Yoga im Altenheim

Mit zunehmendem Alter steigt das Risiko zu stürzen und dabei einen Knochenbruch zu erleiden. Je älter der Mensch wird, umso schneller baut die Muskulatur ab, die Zellstruktur der Knochen wird schwächer (Osteoporose) und auch der Gleichgewichtssinn nimmt ab. Doch durch Bewegung können Senioren gegensteuern. In vielen Altenheimen gibt es zahlreiche Freizeitangebote – von Yoga über Gymnastik bis Qigong. Regelmäßige und moderate Bewegung ist die beste Vorbeugung, um beweglich zu bleiben.

Kerstin Steinhardt zeigt Regina Immig eine Seitwärtsbewegung, die den Oberkörper und die Rumpfmuskulatur dehnt.

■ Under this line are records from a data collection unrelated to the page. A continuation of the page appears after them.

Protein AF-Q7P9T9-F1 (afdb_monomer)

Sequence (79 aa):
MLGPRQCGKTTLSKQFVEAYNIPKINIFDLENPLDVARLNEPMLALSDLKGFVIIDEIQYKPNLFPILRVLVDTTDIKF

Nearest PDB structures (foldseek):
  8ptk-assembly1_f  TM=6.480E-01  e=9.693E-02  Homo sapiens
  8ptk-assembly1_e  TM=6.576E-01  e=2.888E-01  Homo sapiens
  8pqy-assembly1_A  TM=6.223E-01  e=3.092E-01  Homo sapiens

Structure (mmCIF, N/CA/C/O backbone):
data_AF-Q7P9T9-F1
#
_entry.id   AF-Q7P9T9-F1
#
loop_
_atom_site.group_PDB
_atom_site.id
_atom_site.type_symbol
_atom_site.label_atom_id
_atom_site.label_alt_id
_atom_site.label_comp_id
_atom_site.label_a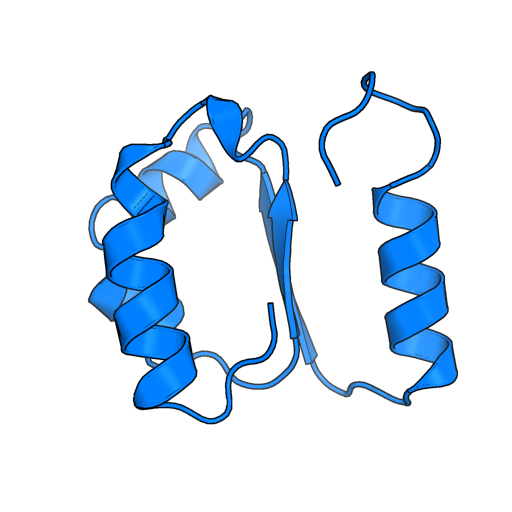sym_id
_atom_site.label_entity_id
_atom_site.label_seq_id
_atom_site.pdbx_PDB_ins_code
_atom_site.Cartn_x
_atom_site.Cartn_y
_atom_site.Cartn_z
_atom_site.occupancy
_atom_site.B_iso_or_equiv
_atom_site.auth_seq_id
_atom_site.auth_comp_id
_atom_site.auth_asym_id
_atom_site.auth_atom_id
_atom_site.pdbx_PDB_model_num
ATOM 1 N N . MET A 1 1 ? -3.102 -7.158 -7.993 1.00 49.72 1 MET A N 1
ATOM 2 C CA . MET A 1 1 ? -3.504 -7.522 -9.374 1.00 49.72 1 MET A CA 1
ATOM 3 C C . MET A 1 1 ? -2.398 -7.127 -10.351 1.00 49.72 1 MET A C 1
ATOM 5 O O . MET A 1 1 ? -2.284 -5.950 -10.666 1.00 49.72 1 MET A O 1
ATOM 9 N N . LEU A 1 2 ? -1.596 -8.077 -10.843 1.00 44.38 2 LEU A N 1
ATOM 10 C CA . LEU A 1 2 ? -0.655 -7.824 -11.945 1.00 44.38 2 LEU A CA 1
ATOM 11 C C . LEU A 1 2 ? -1.446 -7.655 -13.249 1.00 44.38 2 LEU A C 1
ATOM 13 O O . LEU A 1 2 ? -2.152 -8.562 -13.672 1.00 44.38 2 LEU A O 1
ATOM 17 N N . GLY A 1 3 ? -1.377 -6.486 -13.873 1.00 46.97 3 GLY A N 1
ATOM 18 C CA . GLY A 1 3 ? -1.896 -6.278 -15.226 1.00 46.97 3 GLY A CA 1
ATOM 19 C C . GLY A 1 3 ? -1.481 -4.905 -15.755 1.00 46.97 3 GLY A C 1
ATOM 20 O O . GLY A 1 3 ? -0.964 -4.116 -14.973 1.00 46.97 3 GLY A O 1
ATOM 21 N N . PRO A 1 4 ? -1.728 -4.601 -17.034 1.00 43.34 4 PRO A N 1
ATOM 22 C CA . PRO A 1 4 ? -1.204 -3.400 -17.680 1.00 43.34 4 PRO A CA 1
ATOM 23 C C . PRO A 1 4 ? -1.636 -2.103 -16.975 1.00 43.34 4 PRO A C 1
ATOM 25 O O . PRO A 1 4 ? -2.754 -2.021 -16.442 1.00 43.34 4 PRO A O 1
ATOM 28 N N . ARG A 1 5 ? -0.740 -1.101 -16.981 1.00 46.59 5 ARG A N 1
ATOM 29 C CA . ARG A 1 5 ? -1.032 0.283 -16.576 1.00 46.59 5 ARG A CA 1
ATOM 30 C C . ARG A 1 5 ? -2.307 0.766 -17.266 1.00 46.59 5 ARG A C 1
ATOM 32 O O . ARG A 1 5 ? -2.544 0.449 -18.426 1.00 46.59 5 ARG A O 1
ATOM 39 N N . GLN A 1 6 ? -3.108 1.546 -16.542 1.00 51.97 6 GLN A N 1
ATOM 40 C CA . GLN A 1 6 ? -4.355 2.186 -16.998 1.00 51.97 6 GLN A CA 1
ATOM 41 C C . GLN A 1 6 ? -5.604 1.310 -17.210 1.00 51.97 6 GLN A C 1
ATOM 43 O O . GLN A 1 6 ?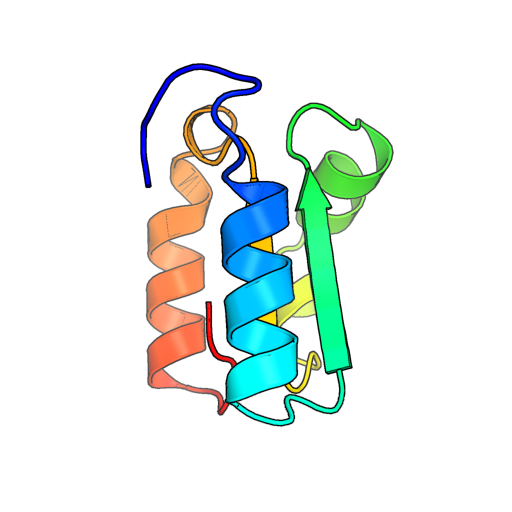 -6.657 1.863 -17.514 1.00 51.97 6 GLN A O 1
ATOM 48 N N . CYS A 1 7 ? -5.603 0.003 -16.927 1.00 52.66 7 CYS A N 1
ATOM 49 C CA . CYS A 1 7 ? -6.856 -0.783 -16.946 1.00 52.66 7 CYS A CA 1
ATOM 50 C C . CYS A 1 7 ? -7.795 -0.544 -15.735 1.00 52.66 7 CYS A C 1
ATOM 52 O O . CYS A 1 7 ? -8.620 -1.394 -15.422 1.00 52.66 7 CYS A O 1
ATOM 54 N N . GLY A 1 8 ? -7.689 0.587 -15.028 1.00 55.47 8 GLY A N 1
ATOM 55 C CA . GLY A 1 8 ? -8.631 0.933 -13.954 1.00 55.47 8 GLY A CA 1
ATOM 56 C C . GLY A 1 8 ? -8.392 0.239 -12.606 1.00 55.47 8 GLY A C 1
ATOM 57 O O . GLY A 1 8 ? -9.315 0.165 -11.802 1.00 55.47 8 GLY A O 1
ATOM 58 N N . LYS A 1 9 ? -7.171 -0.235 -12.312 1.00 66.62 9 LYS A N 1
ATOM 59 C CA . LYS A 1 9 ? -6.832 -0.849 -11.006 1.00 66.62 9 LYS A CA 1
ATOM 60 C C . LYS A 1 9 ? -7.097 0.100 -9.843 1.00 66.62 9 LYS A C 1
ATOM 62 O O . LYS A 1 9 ? -7.786 -0.263 -8.899 1.00 66.62 9 LYS A O 1
ATOM 67 N N . THR A 1 10 ? 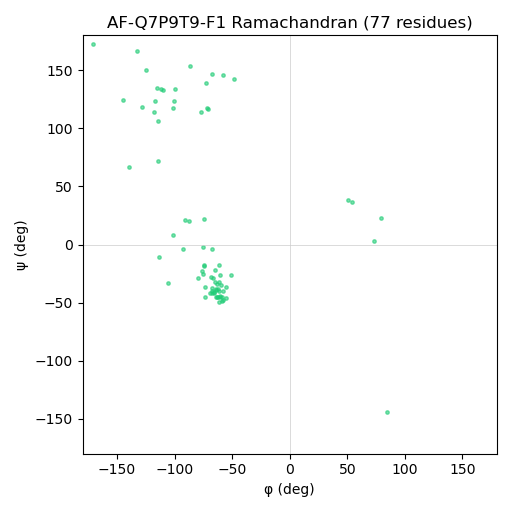-6.635 1.343 -9.963 1.00 63.44 10 THR A N 1
ATOM 68 C CA . THR A 1 10 ? -6.879 2.391 -8.969 1.00 63.44 10 THR A CA 1
ATOM 69 C C . THR A 1 10 ? -8.373 2.709 -8.838 1.00 63.44 10 THR A C 1
ATOM 71 O O . THR A 1 10 ? -8.845 2.993 -7.742 1.00 63.44 10 THR A O 1
ATOM 74 N N . THR A 1 11 ? -9.141 2.629 -9.932 1.00 66.44 11 THR A N 1
ATOM 75 C CA . THR A 1 11 ? -10.604 2.816 -9.920 1.00 66.44 11 THR A CA 1
ATOM 76 C C . THR A 1 11 ? -11.303 1.691 -9.165 1.00 66.44 11 THR A C 1
ATOM 78 O O . THR A 1 11 ? -12.187 1.962 -8.359 1.00 66.44 11 THR A O 1
ATOM 81 N N . LEU A 1 12 ? -10.873 0.445 -9.360 1.00 65.25 12 LEU A N 1
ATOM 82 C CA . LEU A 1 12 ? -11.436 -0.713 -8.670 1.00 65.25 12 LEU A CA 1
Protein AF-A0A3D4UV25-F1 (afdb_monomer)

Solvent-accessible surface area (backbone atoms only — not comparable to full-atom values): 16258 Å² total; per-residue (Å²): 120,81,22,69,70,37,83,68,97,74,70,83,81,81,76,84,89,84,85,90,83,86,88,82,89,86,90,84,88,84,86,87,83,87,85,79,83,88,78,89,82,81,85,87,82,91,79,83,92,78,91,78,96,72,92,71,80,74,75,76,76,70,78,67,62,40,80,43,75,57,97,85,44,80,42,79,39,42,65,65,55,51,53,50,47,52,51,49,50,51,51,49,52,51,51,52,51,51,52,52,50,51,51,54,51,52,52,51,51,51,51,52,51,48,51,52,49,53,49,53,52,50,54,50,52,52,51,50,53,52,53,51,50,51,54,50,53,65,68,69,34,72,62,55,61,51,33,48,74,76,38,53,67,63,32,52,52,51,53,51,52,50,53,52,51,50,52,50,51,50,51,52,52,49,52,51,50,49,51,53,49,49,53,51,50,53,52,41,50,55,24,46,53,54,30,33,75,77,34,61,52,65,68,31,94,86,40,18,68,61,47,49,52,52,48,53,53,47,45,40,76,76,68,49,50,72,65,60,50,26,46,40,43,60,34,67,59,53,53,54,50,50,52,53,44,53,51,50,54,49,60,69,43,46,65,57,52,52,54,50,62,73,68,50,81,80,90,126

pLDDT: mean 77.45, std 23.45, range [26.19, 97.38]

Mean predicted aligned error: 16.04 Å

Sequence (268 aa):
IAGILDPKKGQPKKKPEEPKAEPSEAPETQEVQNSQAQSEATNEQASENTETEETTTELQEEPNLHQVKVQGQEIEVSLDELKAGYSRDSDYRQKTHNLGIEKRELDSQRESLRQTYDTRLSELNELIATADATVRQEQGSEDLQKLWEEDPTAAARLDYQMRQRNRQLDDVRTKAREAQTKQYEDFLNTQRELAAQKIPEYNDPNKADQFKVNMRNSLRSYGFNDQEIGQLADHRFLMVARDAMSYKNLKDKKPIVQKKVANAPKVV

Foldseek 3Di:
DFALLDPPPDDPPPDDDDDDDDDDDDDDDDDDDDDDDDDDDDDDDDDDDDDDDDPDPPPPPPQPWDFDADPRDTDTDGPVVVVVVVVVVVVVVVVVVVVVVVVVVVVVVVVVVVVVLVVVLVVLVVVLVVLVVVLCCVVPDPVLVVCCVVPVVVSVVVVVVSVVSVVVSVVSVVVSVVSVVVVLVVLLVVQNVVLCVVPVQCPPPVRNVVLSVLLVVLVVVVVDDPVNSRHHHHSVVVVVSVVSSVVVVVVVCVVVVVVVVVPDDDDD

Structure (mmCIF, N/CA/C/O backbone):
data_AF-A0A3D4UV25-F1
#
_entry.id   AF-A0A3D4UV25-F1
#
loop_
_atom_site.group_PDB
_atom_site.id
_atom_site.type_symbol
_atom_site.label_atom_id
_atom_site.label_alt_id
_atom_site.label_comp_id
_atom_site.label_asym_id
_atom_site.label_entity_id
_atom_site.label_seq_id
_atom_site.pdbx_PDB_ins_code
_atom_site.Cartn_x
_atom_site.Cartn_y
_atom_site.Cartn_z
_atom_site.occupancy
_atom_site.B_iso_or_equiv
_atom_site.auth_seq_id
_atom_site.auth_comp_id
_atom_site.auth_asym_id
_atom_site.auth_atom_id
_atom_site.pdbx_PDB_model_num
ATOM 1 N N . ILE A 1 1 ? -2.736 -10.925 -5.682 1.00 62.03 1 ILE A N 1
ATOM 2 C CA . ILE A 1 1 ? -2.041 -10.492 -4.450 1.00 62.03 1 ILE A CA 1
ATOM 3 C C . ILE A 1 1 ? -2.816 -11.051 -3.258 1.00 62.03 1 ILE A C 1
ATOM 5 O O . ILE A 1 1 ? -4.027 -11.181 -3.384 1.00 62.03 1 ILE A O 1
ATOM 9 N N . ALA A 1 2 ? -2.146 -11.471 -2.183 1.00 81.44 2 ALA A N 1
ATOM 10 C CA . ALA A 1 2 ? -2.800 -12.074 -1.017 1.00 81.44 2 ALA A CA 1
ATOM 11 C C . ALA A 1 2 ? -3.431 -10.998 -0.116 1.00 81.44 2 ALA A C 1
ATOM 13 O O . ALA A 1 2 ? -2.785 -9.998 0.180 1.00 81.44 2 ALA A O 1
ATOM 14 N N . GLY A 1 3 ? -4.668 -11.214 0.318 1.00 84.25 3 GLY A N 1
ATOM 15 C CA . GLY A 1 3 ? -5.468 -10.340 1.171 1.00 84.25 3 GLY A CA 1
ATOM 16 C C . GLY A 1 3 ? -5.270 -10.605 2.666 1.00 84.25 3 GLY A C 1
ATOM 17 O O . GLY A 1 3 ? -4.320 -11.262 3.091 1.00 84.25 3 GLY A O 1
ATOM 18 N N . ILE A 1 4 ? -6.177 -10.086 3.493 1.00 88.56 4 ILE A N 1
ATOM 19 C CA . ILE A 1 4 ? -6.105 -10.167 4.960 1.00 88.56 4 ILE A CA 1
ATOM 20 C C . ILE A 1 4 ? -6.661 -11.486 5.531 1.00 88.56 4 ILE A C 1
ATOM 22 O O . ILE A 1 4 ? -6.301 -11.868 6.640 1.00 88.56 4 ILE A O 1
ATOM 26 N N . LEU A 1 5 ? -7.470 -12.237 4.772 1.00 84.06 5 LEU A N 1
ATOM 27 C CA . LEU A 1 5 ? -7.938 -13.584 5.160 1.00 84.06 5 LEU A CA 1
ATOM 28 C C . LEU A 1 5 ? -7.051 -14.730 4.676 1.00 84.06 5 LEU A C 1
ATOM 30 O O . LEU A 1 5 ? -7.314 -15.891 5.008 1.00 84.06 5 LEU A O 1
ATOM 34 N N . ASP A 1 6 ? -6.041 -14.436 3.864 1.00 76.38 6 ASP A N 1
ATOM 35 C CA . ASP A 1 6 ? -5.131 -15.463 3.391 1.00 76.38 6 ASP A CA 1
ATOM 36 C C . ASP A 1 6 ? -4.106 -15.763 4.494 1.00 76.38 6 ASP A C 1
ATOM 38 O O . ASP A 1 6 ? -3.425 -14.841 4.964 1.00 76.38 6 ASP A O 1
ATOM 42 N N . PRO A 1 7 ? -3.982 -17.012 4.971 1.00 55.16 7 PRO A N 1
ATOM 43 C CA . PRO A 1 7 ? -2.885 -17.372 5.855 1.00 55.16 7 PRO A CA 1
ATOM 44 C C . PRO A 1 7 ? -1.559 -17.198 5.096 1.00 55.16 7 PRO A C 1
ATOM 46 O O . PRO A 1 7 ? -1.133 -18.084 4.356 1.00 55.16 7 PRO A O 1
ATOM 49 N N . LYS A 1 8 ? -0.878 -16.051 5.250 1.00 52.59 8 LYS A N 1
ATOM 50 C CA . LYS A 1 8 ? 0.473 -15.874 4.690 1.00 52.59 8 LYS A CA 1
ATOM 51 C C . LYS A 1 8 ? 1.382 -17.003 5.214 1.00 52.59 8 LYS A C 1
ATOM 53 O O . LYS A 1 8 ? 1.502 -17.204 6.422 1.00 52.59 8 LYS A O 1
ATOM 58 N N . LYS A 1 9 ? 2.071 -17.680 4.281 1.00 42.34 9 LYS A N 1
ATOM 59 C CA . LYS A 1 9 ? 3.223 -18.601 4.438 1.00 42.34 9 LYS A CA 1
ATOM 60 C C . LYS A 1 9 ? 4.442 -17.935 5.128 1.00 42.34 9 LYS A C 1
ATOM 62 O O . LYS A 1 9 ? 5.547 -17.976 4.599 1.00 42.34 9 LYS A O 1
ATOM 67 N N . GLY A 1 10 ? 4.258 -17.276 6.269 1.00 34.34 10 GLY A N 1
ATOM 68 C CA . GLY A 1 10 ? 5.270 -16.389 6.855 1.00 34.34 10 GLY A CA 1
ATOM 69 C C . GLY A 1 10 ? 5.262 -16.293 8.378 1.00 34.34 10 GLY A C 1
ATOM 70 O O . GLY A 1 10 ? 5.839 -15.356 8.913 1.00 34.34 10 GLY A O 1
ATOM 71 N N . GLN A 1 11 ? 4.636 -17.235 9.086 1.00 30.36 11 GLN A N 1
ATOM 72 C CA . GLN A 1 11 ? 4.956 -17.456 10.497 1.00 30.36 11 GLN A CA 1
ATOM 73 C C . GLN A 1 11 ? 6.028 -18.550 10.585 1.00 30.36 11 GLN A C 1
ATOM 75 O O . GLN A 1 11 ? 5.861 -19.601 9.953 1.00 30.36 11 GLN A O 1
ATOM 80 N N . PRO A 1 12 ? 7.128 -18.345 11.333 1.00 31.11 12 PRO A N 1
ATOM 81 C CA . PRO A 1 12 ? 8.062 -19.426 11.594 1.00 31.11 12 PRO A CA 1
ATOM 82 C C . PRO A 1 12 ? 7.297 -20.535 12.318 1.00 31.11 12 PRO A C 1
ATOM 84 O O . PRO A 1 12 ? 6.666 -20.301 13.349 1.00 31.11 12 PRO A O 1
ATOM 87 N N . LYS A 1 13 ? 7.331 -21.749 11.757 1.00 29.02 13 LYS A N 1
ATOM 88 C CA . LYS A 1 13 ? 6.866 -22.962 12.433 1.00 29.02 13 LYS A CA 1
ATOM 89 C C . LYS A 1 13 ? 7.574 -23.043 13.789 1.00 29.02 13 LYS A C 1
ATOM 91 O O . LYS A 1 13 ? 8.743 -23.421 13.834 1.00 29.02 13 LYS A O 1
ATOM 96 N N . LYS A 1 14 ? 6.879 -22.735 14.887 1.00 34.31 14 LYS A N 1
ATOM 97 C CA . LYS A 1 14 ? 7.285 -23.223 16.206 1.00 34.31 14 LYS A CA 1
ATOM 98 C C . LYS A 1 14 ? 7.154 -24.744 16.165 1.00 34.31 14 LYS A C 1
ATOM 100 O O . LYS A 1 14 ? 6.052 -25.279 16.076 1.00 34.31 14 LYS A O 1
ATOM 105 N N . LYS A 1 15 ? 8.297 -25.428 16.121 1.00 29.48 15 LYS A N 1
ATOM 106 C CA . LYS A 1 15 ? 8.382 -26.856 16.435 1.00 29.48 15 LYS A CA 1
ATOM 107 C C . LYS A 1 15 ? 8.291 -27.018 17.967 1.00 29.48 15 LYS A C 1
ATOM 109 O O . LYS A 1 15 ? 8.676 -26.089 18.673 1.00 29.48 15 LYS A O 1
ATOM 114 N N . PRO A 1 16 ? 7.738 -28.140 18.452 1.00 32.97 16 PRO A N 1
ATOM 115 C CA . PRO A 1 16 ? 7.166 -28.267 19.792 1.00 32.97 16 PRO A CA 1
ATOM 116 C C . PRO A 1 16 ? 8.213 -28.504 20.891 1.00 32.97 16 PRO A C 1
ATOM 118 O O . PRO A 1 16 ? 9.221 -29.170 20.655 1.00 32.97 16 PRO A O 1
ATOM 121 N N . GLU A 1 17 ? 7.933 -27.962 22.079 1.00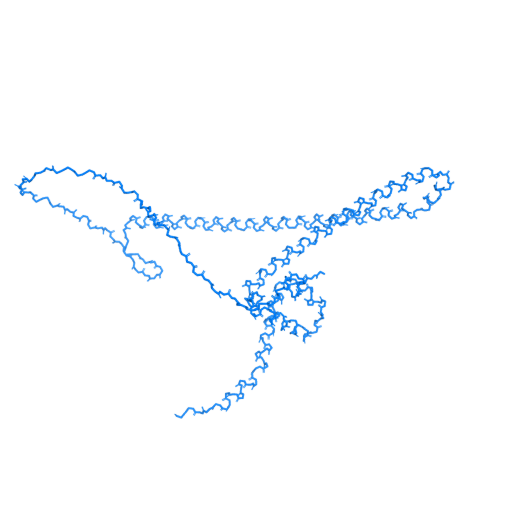 32.03 17 GLU A N 1
ATOM 122 C CA . GLU A 1 17 ? 8.605 -28.259 23.352 1.00 32.03 17 GLU A CA 1
ATOM 123 C C . GLU A 1 17 ? 8.221 -29.641 23.888 1.00 32.03 17 GLU A C 1
ATOM 125 O O . GLU A 1 17 ? 7.055 -30.023 23.804 1.00 32.03 17 GLU A O 1
ATOM 130 N N . GLU A 1 18 ? 9.209 -30.348 24.452 1.00 31.59 18 GLU A N 1
ATOM 131 C CA . GLU A 1 18 ? 9.268 -30.883 25.836 1.00 31.59 18 GLU A CA 1
ATOM 132 C C . GLU A 1 18 ? 10.431 -31.909 25.959 1.00 31.59 18 GLU A C 1
ATOM 134 O O . GLU A 1 18 ? 10.830 -32.472 24.936 1.00 31.59 18 GLU A O 1
ATOM 139 N N . PRO A 1 19 ? 10.934 -32.295 27.159 1.00 37.91 19 PRO A N 1
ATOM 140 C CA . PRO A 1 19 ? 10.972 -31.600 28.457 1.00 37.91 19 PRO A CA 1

Regina Immig ist vor knapp drei Jahren in eine Seniorenwohnung im Hospital zum Heiligen Geist (Hamburg-Poppenbüttel) gezogen, nachdem ihr Mann 2014 gestorben war. Heute freut sich die 85-Jährige, dass sie von Heimfeld in die nähere Umgebung ihrer drei Söhne gezogen ist, die im Norden und Osten Hamburgs leben. „Regelmäßige Bewegung ist für mich ganz besonders wichtig“, betont Frau Immig. „Nach einer Stunde Yoga fühle ich mich erholt und frei von Verspannungen, darüber hinaus fördern die Übungen meine innere Ruhe“, sagt sie.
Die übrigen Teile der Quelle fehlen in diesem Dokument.